First off, take a look at my post from yesterday.  I was given to understand that DISTINCT is not case-sensitive.  The issue at hand actually has less to do with DISTINCT itself, and more to do with the character set and collation that are used when comparing strings.  The best way to describe this comes from the MySQL documentation:

Suppose that we have an alphabet with four letters: A, B, a, b. We give each letter a number: A = 0, B = 1, a = 2, b = 3. The letter A is a symbol, the number 0 is the encoding for A, and the combination of all four letters and their encodings is a character set.
Suppose that we want to compare two string values, A and B. The simplest way to do this is to look at the encodings: 0 for A and 1 for B. Because 0 is less than 1, we say A is less than B. What we’ve just done is apply a collation to our character set.

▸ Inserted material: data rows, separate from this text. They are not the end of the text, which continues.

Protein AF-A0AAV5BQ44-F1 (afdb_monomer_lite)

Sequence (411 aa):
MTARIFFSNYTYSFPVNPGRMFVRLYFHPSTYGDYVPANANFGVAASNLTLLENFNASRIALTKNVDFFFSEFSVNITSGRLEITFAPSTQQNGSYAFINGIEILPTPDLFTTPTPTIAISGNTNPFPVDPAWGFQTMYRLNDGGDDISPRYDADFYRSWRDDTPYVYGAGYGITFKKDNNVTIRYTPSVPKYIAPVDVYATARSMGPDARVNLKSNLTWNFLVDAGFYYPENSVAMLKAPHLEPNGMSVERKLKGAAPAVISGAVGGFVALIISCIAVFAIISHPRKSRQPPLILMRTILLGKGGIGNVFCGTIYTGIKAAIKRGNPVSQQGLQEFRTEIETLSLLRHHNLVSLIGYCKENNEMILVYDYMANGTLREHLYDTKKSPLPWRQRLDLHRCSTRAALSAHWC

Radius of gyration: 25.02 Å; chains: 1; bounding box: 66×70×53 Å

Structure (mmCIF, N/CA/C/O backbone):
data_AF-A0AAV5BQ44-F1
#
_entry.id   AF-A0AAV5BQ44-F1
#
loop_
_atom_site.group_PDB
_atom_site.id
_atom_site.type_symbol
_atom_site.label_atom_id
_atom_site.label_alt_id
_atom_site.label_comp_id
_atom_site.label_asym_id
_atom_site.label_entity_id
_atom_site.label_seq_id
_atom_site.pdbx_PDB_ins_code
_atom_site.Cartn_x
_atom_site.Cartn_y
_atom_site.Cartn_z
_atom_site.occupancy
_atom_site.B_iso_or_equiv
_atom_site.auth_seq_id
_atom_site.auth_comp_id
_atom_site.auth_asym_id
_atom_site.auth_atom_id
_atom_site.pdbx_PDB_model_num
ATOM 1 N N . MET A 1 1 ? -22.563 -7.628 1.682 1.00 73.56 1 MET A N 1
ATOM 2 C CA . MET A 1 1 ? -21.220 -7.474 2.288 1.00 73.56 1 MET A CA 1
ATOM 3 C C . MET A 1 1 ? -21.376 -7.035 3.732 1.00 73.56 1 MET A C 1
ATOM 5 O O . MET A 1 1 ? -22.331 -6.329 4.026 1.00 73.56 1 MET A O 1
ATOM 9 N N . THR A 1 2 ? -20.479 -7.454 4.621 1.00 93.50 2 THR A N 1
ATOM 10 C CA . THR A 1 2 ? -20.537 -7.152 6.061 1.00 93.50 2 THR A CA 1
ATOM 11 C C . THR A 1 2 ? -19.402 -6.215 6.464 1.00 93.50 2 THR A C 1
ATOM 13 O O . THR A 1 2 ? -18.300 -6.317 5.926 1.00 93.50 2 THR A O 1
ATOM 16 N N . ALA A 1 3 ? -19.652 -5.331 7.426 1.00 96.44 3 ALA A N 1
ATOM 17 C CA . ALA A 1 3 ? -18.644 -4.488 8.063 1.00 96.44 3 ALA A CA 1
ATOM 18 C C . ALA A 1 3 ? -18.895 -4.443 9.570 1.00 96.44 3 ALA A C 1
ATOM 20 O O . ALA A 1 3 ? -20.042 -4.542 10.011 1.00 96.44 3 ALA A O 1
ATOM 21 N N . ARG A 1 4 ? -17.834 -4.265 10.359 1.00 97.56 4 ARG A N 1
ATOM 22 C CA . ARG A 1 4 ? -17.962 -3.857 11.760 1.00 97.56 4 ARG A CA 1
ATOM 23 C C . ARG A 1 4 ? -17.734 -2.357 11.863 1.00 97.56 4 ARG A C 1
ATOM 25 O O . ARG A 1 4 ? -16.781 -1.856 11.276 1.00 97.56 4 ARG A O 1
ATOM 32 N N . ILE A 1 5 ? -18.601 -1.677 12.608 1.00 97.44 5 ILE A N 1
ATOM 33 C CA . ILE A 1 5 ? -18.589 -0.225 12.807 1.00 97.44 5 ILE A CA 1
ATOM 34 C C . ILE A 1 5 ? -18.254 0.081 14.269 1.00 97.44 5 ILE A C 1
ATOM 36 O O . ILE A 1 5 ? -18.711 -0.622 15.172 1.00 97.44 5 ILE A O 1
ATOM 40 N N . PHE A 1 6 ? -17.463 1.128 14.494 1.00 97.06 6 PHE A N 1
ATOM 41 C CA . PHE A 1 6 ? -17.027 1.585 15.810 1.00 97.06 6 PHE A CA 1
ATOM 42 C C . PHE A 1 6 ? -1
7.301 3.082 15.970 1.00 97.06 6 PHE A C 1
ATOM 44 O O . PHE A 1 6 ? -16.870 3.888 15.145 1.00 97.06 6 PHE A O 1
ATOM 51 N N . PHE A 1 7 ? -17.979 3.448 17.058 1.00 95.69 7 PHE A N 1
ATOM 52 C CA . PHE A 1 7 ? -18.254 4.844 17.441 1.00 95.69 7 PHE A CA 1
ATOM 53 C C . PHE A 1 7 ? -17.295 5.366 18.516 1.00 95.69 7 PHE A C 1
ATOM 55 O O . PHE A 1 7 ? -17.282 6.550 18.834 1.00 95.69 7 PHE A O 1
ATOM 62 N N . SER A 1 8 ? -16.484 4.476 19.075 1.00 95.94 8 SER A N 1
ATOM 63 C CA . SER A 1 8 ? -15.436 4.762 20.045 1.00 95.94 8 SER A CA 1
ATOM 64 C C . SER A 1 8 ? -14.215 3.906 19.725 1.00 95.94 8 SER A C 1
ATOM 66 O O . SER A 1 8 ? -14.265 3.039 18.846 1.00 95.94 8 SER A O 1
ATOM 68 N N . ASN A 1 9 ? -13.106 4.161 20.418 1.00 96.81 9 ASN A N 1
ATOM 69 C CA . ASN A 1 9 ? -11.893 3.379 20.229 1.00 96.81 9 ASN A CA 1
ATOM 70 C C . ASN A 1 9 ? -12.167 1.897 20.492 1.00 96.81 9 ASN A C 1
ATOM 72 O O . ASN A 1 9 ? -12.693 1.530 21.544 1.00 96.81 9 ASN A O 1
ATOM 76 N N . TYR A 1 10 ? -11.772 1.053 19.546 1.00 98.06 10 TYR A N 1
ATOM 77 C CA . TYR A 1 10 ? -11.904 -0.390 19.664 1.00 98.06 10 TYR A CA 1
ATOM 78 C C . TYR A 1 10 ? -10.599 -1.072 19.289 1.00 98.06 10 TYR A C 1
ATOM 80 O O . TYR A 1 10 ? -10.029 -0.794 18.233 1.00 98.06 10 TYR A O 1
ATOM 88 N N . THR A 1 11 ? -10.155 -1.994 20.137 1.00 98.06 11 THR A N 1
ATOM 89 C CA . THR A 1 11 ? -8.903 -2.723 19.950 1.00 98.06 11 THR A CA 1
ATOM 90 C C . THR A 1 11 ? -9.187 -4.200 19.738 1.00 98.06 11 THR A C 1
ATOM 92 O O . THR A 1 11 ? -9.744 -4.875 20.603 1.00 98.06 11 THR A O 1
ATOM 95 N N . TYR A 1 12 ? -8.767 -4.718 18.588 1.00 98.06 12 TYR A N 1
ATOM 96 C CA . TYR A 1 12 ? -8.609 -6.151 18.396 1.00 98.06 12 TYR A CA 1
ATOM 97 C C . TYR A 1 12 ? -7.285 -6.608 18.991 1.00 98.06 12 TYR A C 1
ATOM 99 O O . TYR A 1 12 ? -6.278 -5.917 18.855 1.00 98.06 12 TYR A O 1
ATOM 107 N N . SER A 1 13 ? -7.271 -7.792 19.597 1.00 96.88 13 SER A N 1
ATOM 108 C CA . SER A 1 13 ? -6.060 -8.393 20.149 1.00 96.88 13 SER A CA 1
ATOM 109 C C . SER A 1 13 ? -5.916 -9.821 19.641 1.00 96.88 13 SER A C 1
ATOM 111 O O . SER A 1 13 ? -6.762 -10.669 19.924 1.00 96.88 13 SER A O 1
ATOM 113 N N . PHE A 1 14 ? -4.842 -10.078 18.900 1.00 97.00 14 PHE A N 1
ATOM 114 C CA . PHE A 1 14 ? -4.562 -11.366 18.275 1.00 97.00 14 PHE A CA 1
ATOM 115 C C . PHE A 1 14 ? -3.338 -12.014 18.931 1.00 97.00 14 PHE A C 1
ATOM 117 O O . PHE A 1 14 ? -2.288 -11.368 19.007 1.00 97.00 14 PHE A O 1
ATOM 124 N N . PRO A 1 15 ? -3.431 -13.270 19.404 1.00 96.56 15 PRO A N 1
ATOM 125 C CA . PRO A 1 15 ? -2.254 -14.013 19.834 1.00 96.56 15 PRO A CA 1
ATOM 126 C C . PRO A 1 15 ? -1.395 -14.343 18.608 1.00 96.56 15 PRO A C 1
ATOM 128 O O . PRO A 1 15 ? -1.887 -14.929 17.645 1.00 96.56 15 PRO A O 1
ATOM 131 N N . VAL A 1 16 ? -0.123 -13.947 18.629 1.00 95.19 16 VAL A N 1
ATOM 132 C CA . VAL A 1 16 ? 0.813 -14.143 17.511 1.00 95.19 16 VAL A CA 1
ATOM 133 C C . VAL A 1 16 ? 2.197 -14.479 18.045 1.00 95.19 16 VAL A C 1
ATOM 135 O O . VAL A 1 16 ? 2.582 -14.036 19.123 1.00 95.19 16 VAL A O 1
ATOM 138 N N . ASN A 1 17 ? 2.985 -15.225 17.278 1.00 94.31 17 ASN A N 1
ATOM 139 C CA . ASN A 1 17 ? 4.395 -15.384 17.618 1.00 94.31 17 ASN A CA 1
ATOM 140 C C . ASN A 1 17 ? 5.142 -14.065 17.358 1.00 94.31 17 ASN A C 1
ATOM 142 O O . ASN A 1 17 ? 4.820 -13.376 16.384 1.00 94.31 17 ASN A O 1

The collation is a set of rules (only one rule in this case): “compare the encodings.” We call this simplest of all possible collations a binary collation.
But what if we want to say that the lowercase and uppercase letters are equivalent? Then we would have at least two rules: (1) treat the lowercase letters a and b as equivalent to A and B; (2) then compare the encodings. We call this a case-insensitive collation. It is a little more complex than a binary collation.
In real life, most character sets have many characters: not just A and B but whole alphabets, sometimes multiple alphabets or eastern writing systems with thousands of characters, along with many special symbols and punctuation marks. Also in real life, most collations have many rules, not just for whether to distinguish lettercase, but also for whether to distinguish accents (an “accent” is a mark attached to a character as in German Ö), and for multiple-character mappings (such as the rule that Ö = OE in one of the two German collations).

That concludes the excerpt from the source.